Give back exactly the lines of the entries below from the line with "ATOM 37 C CA" to the line with "ATOM 91 O O", inclusive, and only those.

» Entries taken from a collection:
####

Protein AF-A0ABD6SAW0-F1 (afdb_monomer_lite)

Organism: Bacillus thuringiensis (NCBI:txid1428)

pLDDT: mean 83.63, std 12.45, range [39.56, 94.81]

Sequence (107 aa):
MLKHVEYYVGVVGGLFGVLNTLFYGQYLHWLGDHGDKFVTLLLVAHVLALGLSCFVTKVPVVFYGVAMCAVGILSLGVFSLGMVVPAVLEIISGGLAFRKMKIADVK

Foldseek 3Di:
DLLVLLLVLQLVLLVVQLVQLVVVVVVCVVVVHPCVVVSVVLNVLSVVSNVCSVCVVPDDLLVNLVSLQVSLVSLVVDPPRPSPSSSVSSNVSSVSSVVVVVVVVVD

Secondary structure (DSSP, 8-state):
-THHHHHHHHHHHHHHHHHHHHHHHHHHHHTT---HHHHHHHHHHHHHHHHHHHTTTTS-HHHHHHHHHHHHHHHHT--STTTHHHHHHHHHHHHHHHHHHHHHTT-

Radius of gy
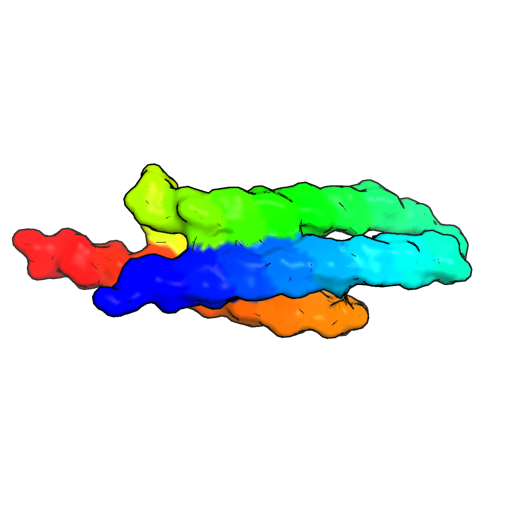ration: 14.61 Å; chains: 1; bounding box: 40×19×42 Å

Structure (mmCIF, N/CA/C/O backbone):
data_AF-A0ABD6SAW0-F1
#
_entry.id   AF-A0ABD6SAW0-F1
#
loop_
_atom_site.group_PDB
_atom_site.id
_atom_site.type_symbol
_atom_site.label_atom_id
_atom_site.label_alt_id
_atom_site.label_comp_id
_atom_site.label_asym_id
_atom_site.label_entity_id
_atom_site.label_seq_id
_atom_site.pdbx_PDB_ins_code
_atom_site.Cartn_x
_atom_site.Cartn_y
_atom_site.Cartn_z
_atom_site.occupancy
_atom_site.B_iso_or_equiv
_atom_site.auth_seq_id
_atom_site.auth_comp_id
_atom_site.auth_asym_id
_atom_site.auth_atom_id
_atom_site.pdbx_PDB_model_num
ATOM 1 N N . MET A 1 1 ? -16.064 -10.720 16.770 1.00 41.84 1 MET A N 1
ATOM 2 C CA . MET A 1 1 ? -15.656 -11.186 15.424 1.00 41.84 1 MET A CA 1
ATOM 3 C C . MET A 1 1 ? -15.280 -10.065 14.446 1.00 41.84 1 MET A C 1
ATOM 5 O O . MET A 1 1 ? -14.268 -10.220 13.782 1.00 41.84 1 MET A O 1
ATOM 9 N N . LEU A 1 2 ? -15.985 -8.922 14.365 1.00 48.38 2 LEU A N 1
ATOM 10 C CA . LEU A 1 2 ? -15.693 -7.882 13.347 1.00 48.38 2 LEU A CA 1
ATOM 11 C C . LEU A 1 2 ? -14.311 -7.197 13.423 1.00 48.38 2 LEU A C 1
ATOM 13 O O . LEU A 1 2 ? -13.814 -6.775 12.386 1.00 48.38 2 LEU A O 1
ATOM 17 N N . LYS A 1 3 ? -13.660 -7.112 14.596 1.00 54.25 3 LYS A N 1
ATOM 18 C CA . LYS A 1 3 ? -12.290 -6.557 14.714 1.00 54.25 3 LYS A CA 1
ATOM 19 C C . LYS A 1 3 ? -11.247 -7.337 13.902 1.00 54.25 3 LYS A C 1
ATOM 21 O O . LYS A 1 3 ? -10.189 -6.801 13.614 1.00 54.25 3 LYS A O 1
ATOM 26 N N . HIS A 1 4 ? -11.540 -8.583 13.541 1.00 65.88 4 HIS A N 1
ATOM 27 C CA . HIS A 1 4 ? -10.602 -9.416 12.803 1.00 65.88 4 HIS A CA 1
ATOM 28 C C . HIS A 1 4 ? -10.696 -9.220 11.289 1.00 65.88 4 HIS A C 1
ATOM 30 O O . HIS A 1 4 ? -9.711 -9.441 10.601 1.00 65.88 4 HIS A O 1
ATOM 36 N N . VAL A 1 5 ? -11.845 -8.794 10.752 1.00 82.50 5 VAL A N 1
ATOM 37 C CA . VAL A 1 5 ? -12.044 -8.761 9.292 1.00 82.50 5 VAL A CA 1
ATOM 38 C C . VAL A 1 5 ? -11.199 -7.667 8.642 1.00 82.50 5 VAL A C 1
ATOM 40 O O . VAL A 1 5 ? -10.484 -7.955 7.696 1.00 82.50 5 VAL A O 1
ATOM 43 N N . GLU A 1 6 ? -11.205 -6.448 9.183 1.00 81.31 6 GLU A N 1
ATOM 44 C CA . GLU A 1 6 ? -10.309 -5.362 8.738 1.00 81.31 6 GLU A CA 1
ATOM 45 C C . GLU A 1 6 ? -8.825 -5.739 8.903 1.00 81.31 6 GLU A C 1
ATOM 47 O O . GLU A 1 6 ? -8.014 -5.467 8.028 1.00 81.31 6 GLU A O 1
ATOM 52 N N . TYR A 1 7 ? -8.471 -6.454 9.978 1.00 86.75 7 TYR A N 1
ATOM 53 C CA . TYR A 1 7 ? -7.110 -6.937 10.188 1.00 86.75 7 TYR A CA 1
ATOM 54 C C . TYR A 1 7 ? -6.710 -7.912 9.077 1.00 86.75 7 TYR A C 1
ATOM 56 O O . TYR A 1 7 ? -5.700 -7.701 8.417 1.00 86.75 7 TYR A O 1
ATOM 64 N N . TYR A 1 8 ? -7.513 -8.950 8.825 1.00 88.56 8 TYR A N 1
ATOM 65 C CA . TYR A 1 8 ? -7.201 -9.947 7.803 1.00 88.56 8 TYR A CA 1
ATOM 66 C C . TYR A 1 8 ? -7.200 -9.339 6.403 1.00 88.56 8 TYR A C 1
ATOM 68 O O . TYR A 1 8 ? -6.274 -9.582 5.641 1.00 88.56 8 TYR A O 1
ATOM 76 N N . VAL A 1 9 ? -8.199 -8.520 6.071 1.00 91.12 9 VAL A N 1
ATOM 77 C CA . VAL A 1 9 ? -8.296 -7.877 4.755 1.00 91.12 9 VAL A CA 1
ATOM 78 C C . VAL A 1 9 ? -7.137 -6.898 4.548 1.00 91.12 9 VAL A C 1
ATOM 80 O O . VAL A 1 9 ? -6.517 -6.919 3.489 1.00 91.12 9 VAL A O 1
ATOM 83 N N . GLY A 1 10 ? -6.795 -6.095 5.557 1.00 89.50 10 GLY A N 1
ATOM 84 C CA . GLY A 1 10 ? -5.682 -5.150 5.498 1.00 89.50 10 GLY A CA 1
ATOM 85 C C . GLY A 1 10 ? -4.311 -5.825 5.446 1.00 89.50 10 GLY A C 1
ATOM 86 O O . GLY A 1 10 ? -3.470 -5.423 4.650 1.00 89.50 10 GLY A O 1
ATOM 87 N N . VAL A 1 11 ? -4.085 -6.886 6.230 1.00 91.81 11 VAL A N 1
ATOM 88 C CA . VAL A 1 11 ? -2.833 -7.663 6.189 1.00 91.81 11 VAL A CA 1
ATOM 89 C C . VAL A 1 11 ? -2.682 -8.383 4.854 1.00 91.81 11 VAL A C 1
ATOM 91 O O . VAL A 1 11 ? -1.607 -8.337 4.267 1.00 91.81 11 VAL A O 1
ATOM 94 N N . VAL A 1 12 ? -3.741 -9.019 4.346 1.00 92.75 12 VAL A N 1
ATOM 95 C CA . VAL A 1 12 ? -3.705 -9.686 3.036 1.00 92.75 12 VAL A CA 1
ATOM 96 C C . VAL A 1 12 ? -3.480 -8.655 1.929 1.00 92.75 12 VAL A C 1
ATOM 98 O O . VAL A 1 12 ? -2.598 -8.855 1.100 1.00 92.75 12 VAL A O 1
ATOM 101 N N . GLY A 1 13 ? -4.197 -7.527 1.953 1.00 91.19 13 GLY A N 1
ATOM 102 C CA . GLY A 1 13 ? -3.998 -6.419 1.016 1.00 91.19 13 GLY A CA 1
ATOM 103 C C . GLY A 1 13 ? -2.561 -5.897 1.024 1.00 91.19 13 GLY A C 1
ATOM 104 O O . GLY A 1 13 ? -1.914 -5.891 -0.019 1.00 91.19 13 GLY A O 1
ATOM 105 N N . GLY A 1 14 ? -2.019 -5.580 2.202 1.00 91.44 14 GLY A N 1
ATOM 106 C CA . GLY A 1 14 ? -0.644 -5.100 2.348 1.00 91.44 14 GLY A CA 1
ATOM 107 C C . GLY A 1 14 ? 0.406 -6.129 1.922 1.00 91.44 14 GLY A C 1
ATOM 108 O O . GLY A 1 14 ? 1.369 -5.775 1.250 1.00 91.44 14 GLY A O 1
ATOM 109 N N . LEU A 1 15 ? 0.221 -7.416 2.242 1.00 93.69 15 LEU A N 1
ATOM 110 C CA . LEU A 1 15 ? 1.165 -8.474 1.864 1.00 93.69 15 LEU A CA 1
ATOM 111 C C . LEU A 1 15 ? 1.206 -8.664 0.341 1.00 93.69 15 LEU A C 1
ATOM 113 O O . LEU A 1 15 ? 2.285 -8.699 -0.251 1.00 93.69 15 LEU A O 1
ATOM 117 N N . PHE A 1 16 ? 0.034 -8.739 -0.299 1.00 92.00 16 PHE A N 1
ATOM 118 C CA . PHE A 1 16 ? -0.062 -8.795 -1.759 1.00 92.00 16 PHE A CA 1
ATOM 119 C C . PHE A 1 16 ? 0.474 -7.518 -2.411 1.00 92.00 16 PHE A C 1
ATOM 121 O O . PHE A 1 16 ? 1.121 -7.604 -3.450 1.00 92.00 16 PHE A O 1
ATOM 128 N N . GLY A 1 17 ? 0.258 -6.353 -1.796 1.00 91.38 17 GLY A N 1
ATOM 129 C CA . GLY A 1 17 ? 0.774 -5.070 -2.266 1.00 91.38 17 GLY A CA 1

####

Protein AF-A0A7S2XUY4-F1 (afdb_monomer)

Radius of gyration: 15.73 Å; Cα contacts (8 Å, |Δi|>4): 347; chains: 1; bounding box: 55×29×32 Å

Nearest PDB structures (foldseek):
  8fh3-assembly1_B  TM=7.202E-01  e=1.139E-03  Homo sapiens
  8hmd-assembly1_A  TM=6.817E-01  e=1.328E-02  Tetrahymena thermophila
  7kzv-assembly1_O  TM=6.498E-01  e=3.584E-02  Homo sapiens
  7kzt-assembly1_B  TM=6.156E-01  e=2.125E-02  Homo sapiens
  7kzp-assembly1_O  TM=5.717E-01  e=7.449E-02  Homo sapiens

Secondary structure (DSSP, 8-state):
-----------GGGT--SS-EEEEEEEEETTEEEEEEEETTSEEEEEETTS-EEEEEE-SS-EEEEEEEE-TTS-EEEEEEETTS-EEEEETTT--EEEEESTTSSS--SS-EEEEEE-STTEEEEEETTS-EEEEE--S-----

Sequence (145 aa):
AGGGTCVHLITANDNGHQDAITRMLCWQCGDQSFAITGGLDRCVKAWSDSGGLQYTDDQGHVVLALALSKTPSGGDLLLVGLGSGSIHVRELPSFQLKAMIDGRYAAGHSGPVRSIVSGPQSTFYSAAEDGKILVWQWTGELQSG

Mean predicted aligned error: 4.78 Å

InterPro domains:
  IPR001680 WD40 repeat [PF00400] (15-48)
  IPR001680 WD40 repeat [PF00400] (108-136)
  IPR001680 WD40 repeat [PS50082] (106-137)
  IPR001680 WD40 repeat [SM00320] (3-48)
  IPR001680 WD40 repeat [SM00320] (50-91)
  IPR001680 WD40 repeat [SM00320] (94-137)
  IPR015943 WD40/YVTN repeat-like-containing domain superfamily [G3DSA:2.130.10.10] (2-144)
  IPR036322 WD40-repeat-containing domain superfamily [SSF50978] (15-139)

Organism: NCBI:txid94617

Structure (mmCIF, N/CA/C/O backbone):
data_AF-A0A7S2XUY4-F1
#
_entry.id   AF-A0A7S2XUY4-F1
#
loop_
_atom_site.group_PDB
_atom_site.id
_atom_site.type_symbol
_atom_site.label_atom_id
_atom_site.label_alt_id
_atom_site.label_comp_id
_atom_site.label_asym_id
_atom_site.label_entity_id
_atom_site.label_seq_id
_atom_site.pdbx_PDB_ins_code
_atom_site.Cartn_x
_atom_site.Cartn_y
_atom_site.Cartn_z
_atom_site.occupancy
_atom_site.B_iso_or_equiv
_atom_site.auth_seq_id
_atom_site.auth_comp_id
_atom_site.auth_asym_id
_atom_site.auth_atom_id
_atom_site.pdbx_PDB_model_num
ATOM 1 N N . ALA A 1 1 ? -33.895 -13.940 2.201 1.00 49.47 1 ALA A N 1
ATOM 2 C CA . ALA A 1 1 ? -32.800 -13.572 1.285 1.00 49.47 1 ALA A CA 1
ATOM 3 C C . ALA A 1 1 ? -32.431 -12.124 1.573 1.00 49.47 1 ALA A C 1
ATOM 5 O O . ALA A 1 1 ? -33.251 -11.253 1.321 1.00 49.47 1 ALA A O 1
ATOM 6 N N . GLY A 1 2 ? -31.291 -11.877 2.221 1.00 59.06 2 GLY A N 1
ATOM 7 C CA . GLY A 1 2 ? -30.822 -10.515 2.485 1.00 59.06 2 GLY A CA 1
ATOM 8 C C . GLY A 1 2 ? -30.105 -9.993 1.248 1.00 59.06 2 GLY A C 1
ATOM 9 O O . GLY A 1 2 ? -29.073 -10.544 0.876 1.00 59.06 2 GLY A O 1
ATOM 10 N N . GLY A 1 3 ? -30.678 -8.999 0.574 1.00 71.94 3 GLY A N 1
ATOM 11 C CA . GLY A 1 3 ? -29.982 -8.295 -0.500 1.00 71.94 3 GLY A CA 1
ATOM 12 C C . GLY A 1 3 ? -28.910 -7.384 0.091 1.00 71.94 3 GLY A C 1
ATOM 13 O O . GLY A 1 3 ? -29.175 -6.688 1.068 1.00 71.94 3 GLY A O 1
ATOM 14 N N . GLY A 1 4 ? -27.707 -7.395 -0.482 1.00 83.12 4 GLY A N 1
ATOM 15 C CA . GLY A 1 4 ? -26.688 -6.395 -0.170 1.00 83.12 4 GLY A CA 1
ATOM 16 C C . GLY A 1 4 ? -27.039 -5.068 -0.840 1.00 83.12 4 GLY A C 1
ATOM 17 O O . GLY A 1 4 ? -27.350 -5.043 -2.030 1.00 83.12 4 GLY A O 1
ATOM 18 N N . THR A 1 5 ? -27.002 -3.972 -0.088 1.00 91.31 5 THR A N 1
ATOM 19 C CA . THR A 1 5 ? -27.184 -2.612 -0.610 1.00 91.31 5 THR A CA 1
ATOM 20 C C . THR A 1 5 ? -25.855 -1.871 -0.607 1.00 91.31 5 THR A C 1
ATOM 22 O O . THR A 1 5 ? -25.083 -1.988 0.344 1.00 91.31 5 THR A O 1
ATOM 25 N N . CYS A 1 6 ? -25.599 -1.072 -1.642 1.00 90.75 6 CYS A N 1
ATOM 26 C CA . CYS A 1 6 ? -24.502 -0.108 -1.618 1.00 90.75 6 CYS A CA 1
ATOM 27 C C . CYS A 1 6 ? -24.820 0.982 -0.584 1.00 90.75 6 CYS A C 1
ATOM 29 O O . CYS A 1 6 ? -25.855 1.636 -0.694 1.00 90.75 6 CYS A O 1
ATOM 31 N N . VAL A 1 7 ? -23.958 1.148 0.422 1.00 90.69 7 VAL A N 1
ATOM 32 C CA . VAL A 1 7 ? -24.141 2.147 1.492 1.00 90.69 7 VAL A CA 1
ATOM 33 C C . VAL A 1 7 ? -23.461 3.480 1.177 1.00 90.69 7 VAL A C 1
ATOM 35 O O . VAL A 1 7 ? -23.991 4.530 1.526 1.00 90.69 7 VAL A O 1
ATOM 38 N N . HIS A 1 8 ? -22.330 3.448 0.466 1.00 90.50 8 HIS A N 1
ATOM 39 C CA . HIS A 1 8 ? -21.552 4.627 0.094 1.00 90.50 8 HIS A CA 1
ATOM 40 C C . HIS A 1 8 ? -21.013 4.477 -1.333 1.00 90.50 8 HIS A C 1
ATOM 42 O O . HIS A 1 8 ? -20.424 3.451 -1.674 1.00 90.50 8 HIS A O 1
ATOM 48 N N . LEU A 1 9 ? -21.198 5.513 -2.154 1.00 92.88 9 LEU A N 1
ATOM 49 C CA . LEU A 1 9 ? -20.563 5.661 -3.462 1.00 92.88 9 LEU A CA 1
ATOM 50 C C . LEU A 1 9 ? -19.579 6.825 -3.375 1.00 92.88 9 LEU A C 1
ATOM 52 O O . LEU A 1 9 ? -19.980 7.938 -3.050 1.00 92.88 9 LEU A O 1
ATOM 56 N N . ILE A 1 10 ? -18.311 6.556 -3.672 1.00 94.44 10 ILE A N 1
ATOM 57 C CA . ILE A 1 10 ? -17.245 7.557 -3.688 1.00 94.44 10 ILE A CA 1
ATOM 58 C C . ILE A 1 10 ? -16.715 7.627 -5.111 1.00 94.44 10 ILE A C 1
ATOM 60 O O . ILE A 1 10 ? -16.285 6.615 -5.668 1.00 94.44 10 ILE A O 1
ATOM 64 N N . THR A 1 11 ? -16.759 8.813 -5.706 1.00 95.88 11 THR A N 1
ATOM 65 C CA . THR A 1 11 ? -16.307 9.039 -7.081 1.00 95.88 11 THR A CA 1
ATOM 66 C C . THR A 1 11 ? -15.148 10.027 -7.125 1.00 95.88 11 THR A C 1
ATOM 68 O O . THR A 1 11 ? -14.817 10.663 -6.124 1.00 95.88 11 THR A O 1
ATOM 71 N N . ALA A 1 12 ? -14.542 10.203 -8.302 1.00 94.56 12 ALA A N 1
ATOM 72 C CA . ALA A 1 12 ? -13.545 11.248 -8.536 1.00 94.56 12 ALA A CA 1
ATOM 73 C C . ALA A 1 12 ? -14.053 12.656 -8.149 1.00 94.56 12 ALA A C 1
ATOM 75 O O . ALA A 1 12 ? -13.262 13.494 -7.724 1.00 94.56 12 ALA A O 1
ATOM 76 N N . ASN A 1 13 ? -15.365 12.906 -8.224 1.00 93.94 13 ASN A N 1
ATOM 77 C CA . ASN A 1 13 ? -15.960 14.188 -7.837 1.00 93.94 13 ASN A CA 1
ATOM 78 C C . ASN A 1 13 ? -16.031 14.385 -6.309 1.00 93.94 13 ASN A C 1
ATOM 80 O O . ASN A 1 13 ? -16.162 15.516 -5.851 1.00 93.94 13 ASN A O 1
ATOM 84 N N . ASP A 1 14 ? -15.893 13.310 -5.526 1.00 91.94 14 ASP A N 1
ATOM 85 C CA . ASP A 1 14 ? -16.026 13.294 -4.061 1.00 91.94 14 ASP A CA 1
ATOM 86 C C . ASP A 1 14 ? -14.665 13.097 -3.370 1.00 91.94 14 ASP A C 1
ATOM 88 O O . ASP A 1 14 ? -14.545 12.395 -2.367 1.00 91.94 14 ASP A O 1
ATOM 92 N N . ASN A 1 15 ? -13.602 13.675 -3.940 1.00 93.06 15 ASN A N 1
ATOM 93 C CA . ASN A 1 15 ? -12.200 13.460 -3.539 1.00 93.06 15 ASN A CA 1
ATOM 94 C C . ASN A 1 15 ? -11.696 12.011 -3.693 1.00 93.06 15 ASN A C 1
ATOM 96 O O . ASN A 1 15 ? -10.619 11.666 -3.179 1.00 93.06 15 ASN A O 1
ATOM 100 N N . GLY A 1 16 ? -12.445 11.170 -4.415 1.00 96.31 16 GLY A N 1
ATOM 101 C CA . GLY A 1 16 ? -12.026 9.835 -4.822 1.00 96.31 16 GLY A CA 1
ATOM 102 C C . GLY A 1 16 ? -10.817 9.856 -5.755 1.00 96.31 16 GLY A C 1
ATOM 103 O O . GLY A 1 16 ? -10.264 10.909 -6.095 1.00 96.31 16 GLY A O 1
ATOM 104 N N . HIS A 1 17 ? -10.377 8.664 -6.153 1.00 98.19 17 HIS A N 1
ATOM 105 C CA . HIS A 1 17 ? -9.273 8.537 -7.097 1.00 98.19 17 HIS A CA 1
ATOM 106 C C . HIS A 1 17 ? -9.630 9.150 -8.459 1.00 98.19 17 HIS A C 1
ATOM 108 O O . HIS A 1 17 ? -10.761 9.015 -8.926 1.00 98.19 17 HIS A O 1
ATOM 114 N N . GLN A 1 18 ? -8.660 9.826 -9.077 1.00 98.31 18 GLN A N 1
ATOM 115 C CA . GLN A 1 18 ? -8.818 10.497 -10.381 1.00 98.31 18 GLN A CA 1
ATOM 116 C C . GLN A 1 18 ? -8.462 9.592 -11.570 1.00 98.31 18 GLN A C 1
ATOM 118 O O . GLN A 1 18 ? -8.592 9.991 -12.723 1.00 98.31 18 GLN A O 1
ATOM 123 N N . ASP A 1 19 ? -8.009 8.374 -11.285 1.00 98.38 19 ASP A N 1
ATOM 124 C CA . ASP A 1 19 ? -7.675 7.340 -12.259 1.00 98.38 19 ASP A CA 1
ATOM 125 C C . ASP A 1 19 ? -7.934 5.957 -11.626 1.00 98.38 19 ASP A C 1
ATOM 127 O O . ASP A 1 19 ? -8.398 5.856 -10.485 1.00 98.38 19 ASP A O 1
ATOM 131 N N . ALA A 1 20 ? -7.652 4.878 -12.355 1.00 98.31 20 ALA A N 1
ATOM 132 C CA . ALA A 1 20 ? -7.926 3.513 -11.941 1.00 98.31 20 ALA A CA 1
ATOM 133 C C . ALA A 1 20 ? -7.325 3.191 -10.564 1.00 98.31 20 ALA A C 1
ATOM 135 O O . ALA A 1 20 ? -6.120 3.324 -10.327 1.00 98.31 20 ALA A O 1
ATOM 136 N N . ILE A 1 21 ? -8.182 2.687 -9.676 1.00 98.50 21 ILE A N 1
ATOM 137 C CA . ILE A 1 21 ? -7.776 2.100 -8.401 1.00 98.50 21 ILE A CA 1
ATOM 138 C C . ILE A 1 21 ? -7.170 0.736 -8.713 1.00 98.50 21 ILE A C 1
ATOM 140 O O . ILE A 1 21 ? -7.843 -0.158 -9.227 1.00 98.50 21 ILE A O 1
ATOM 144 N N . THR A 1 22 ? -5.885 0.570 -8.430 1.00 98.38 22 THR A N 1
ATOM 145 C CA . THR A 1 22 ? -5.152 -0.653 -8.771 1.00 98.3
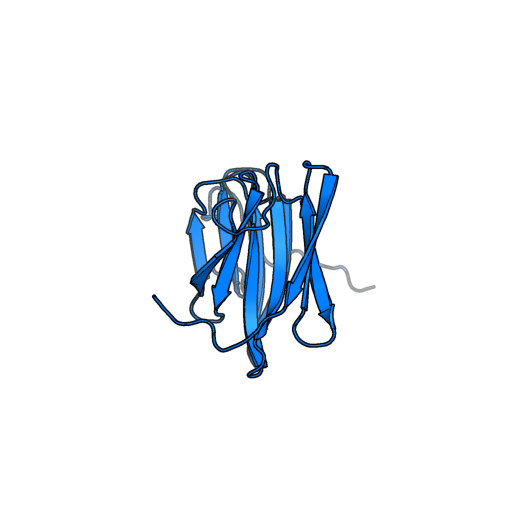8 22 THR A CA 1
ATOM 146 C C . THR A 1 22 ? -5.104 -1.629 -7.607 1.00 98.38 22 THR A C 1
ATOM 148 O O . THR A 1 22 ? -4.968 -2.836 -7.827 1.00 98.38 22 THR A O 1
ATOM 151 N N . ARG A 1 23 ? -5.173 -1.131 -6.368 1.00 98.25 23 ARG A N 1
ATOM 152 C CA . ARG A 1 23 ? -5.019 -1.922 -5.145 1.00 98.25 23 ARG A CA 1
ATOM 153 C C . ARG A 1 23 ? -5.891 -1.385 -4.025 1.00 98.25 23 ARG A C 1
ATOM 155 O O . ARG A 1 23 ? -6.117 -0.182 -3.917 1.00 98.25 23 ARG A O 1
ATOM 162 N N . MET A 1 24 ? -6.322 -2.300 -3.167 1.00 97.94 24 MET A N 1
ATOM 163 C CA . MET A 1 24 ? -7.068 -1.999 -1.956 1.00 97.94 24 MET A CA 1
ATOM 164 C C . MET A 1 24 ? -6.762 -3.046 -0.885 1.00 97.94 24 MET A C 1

####

» Written solution:
ATOM 37 C CA . VAL A 1 5 ? -12.044 -8.761 9.292 1.00 82.50 5 VAL A CA 1
ATOM 38 C C . VAL A 1 5 ? -11.199 -7.667 8.642 1.00 82.50 5 VAL A C 1
ATOM 40 O O . VAL A 1 5 ? -10.484 -7.955 7.696 1.00 82.50 5 VAL A O 1
ATOM 43 N N . GLU A 1 6 ? -11.205 -6.448 9.183 1.00 81.31 6 GLU A N 1
ATOM 44 C CA . GLU A 1 6 ? -10.309 -5.362 8.738 1.00 81.31 6 GLU A CA 1
ATOM 45 C C . GLU A 1 6 ? -8.825 -5.739 8.903 1.00 81.31 6 GLU A C 1
ATOM 47 O O . GLU A 1 6 ? -8.014 -5.467 8.028 1.00 81.31 6 GLU A O 1
ATOM 52 N N . TYR A 1 7 ? -8.471 -6.454 9.978 1.00 86.75 7 TYR A N 1
ATOM 53 C CA . TYR A 1 7 ? -7.110 -6.937 10.188 1.00 86.75 7 TYR A CA 1
ATOM 54 C C . TYR A 1 7 ? -6.710 -7.912 9.077 1.00 86.75 7 TYR A C 1
ATOM 56 O O . TYR A 1 7 ? -5.700 -7.701 8.417 1.00 86.75 7 TYR A O 1
ATOM 64 N N . TYR A 1 8 ? -7.513 -8.950 8.825 1.00 88.56 8 TYR A N 1
ATOM 65 C CA . TYR A 1 8 ? -7.201 -9.947 7.803 1.00 88.56 8 TYR A CA 1
ATOM 66 C C . TYR A 1 8 ? -7.200 -9.339 6.403 1.00 88.56 8 TYR A C 1
ATOM 68 O O . TYR A 1 8 ? -6.274 -9.582 5.641 1.00 88.56 8 TYR A O 1
ATOM 76 N N . VAL A 1 9 ? -8.199 -8.520 6.071 1.00 91.12 9 VAL A N 1
ATOM 77 C CA . VAL A 1 9 ? -8.296 -7.877 4.755 1.00 91.12 9 VAL A CA 1
ATOM 78 C C . VAL A 1 9 ? -7.137 -6.898 4.548 1.00 91.12 9 VAL A C 1
ATOM 80 O O . VAL A 1 9 ? -6.517 -6.919 3.489 1.00 91.12 9 VAL A O 1
ATOM 83 N N . GLY A 1 10 ? -6.795 -6.095 5.557 1.00 89.50 10 GLY A N 1
ATOM 84 C CA . GLY A 1 10 ? -5.682 -5.150 5.498 1.00 89.50 10 GLY A CA 1
ATOM 85 C C . GLY A 1 10 ? -4.311 -5.825 5.446 1.00 89.50 10 GLY A C 1
ATOM 86 O O . GLY A 1 10 ? -3.470 -5.423 4.650 1.00 89.50 10 GLY A O 1
ATOM 87 N N . VAL A 1 11 ? -4.085 -6.886 6.230 1.00 91.81 11 VAL A N 1
ATOM 88 C CA . VAL A 1 11 ? -2.833 -7.663 6.189 1.00 91.81 11 VAL A CA 1
ATOM 89 C C . VAL A 1 11 ? -2.682 -8.383 4.854 1.00 91.81 11 VAL A C 1
ATOM 91 O O . VAL A 1 11 ? -1.607 -8.337 4.267 1.00 91.81 11 VAL A O 1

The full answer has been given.